[[ Source information open ]]
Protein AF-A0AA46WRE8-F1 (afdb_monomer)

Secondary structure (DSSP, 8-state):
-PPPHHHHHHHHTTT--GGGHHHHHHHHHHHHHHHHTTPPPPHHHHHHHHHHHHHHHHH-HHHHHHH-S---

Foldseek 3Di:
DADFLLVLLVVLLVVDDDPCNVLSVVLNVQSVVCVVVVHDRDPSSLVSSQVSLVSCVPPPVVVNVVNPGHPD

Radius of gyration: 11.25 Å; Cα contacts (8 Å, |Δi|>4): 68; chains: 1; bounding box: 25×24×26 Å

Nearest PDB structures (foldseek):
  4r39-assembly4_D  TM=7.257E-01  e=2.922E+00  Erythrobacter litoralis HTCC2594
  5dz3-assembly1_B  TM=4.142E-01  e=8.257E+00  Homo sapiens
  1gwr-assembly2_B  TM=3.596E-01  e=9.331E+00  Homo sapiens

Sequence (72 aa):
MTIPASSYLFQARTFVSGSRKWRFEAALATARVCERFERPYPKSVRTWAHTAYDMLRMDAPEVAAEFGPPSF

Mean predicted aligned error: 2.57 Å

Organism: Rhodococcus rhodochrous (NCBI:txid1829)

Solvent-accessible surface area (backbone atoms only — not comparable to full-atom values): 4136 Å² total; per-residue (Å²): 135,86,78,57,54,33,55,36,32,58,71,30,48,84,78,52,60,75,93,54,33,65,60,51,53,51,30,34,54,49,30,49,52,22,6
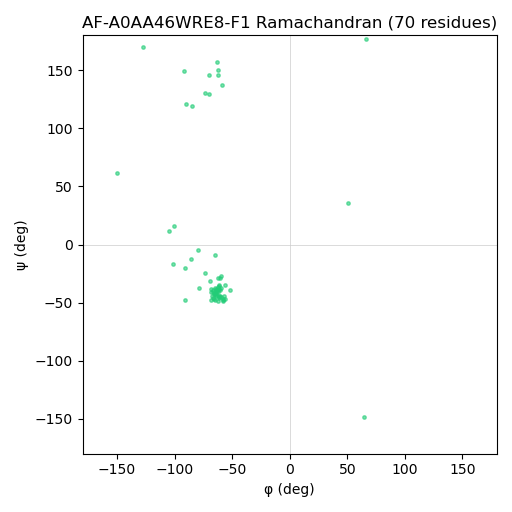3,77,67,75,44,82,76,53,70,67,33,45,54,47,25,50,53,19,41,59,47,22,53,72,79,38,44,70,60,30,65,74,65,53,78,79,92,118

Structure (mmCIF, N/CA/C/O backbone):
data_AF-A0AA46WRE8-F1
#
_entry.id   AF-A0AA46WRE8-F1
#
loop_
_atom_site.group_PDB
_atom_site.id
_atom_site.type_symbol
_atom_site.label_atom_id
_atom_site.label_alt_id
_atom_site.label_comp_id
_atom_site.label_asym_id
_atom_site.label_entity_id
_atom_site.label_seq_id
_atom_site.pdbx_PDB_ins_code
_atom_site.Cartn_x
_atom_site.Cartn_y
_atom_site.Cartn_z
_atom_site.occupancy
_atom_site.B_iso_or_equiv
_atom_site.auth_seq_id
_atom_site.auth_comp_id
_atom_site.auth_asym_id
_atom_site.auth_atom_id
_atom_site.pdbx_PDB_model_num
ATOM 1 N N . MET A 1 1 ? 6.193 13.989 9.395 1.00 58.28 1 MET A N 1
ATOM 2 C CA . MET A 1 1 ? 4.757 13.761 9.116 1.00 58.28 1 MET A CA 1
ATOM 3 C C . MET A 1 1 ? 4.578 12.299 8.764 1.00 58.28 1 MET A C 1
ATOM 5 O O . MET A 1 1 ? 5.410 11.781 8.034 1.00 58.28 1 MET A O 1
ATOM 9 N N . THR A 1 2 ? 3.549 11.635 9.286 1.00 85.31 2 THR A N 1
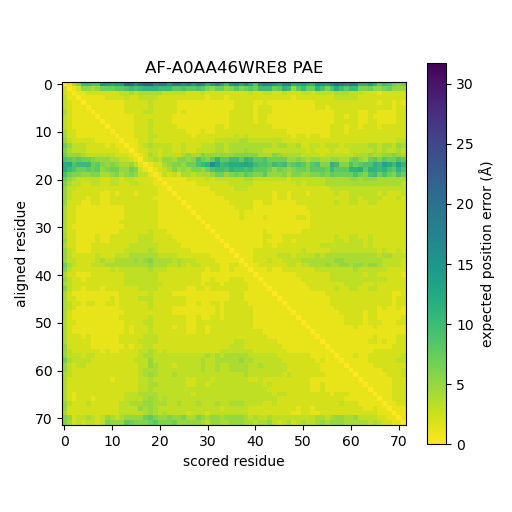ATOM 10 C CA . THR A 1 2 ? 3.245 10.246 8.909 1.00 85.31 2 THR A CA 1
ATOM 11 C C . THR A 1 2 ? 2.396 10.256 7.647 1.00 85.31 2 THR A C 1
ATOM 13 O O . THR A 1 2 ? 1.308 10.829 7.650 1.00 85.31 2 THR A O 1
ATOM 16 N N . ILE A 1 3 ? 2.889 9.647 6.571 1.00 94.12 3 ILE A N 1
ATOM 17 C CA . ILE A 1 3 ? 2.141 9.565 5.315 1.00 94.12 3 ILE A CA 1
ATOM 18 C C . ILE A 1 3 ? 1.004 8.536 5.456 1.00 94.12 3 ILE A C 1
ATOM 20 O O . ILE A 1 3 ? 1.259 7.418 5.917 1.00 94.12 3 ILE A O 1
ATOM 24 N N . PRO A 1 4 ? -0.243 8.880 5.079 1.00 96.50 4 PRO A N 1
ATOM 25 C CA . PRO A 1 4 ? -1.374 7.956 5.139 1.00 96.50 4 PRO A CA 1
ATOM 26 C C . PRO A 1 4 ? -1.195 6.734 4.234 1.00 96.50 4 PRO A C 1
ATOM 28 O O . PRO A 1 4 ? -0.581 6.816 3.169 1.00 96.50 4 PRO A O 1
ATOM 31 N N . ALA A 1 5 ? -1.784 5.597 4.617 1.00 97.12 5 ALA A N 1
ATOM 32 C CA . ALA A 1 5 ? -1.706 4.369 3.825 1.00 97.12 5 ALA A CA 1
ATOM 33 C C . ALA A 1 5 ? -2.333 4.550 2.433 1.00 97.12 5 ALA A C 1
ATOM 35 O O . ALA A 1 5 ? -1.825 4.010 1.448 1.00 97.12 5 ALA A O 1
ATOM 36 N N . SER A 1 6 ? -3.408 5.339 2.334 1.00 97.94 6 SER A N 1
ATOM 37 C CA . SER A 1 6 ? -4.067 5.632 1.064 1.00 97.94 6 SER A CA 1
ATOM 38 C C . SER A 1 6 ? -3.162 6.371 0.081 1.00 97.94 6 SER A C 1
ATOM 40 O O . SER A 1 6 ? -3.314 6.153 -1.118 1.00 97.94 6 SER A O 1
ATOM 42 N N . SER A 1 7 ? -2.192 7.164 0.549 1.00 97.75 7 SER A N 1
ATOM 43 C CA . SER A 1 7 ? -1.242 7.866 -0.319 1.00 97.75 7 SER A CA 1
ATOM 44 C C . SER A 1 7 ? -0.298 6.890 -1.019 1.00 97.75 7 SER A C 1
ATOM 46 O O . SER A 1 7 ? -0.169 6.953 -2.239 1.00 97.75 7 SER A O 1
ATOM 48 N N . TYR A 1 8 ? 0.296 5.939 -0.285 1.00 97.38 8 TYR A N 1
ATOM 49 C CA . TYR A 1 8 ? 1.130 4.882 -0.880 1.00 97.38 8 TYR A CA 1
ATOM 50 C C . TYR A 1 8 ? 0.338 4.075 -1.909 1.00 97.38 8 TYR A C 1
ATOM 52 O O . TYR A 1 8 ? 0.773 3.881 -3.043 1.00 97.38 8 TYR A O 1
ATOM 60 N N . LEU A 1 9 ? -0.863 3.640 -1.518 1.00 97.62 9 LEU A N 1
ATOM 61 C CA . LEU A 1 9 ? -1.739 2.844 -2.372 1.00 97.62 9 LEU A CA 1
ATOM 62 C C . LEU A 1 9 ? -2.181 3.629 -3.613 1.00 97.62 9 LEU A C 1
ATOM 64 O O . LEU A 1 9 ? -2.240 3.079 -4.704 1.00 97.62 9 LEU A O 1
ATOM 68 N N . PHE A 1 10 ? -2.474 4.919 -3.481 1.00 97.62 10 PHE A N 1
ATOM 69 C CA . PHE A 1 10 ? -2.873 5.740 -4.617 1.00 97.62 10 PHE A CA 1
ATOM 70 C C . PHE A 1 10 ? -1.725 5.934 -5.610 1.00 97.62 10 PHE A C 1
ATOM 72 O O . PHE A 1 10 ? -1.945 5.754 -6.806 1.00 97.62 10 PHE A O 1
ATOM 79 N N . GLN A 1 11 ? -0.516 6.229 -5.125 1.00 96.81 11 GLN A N 1
ATOM 80 C CA . GLN A 1 11 ? 0.658 6.406 -5.983 1.00 96.81 11 GLN A CA 1
ATOM 81 C C . GLN A 1 11 ? 1.034 5.112 -6.711 1.00 96.81 11 GLN A C 1
ATOM 83 O O . GLN A 1 11 ? 1.298 5.129 -7.908 1.00 96.81 11 GLN A O 1
ATOM 88 N N . ALA A 1 12 ? 0.975 3.963 -6.029 1.00 96.06 12 ALA A N 1
ATOM 89 C CA . ALA A 1 12 ? 1.321 2.686 -6.649 1.00 96.06 12 ALA A CA 1
ATOM 90 C C . ALA A 1 12 ? 0.202 2.083 -7.524 1.00 96.06 12 ALA A C 1
ATOM 92 O O . ALA A 1 12 ? 0.390 1.043 -8.158 1.00 96.06 12 ALA A O 1
ATOM 93 N N . ARG A 1 13 ? -0.984 2.708 -7.568 1.00 94.94 13 ARG A N 1
ATOM 94 C CA . ARG A 1 13 ? -2.196 2.161 -8.201 1.00 94.94 13 ARG A CA 1
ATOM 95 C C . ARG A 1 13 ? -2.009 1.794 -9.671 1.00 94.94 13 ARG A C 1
[[ Source information closed ]]
The answer should hold only the lines from the start of the records above through the line containing "Radius of gyration: 11.25", each set down exactly.

Protein AF-A0AA46WRE8-F1 (afdb_monomer)

Secondary structure (DSSP, 8-state):
-PPPHHHHHHHHTTT--GGGHHHHHHHHHHHHHHHHTTPPPPHHHHHHHHHHHHHHHHH-HHHHHHH-S---

Foldseek 3Di:
DADFLLVLLVVLLVVDDDPCNVLSVVLNVQSVVCVVVVHDRDPSSLVSSQVSLVSCVPPPVVVNVVNPGHPD

Radius of gyration: 11.25 Å; Cα contacts (8 Å, |Δi|>4): 68; chains: 1; bounding box: 25×24×26 Å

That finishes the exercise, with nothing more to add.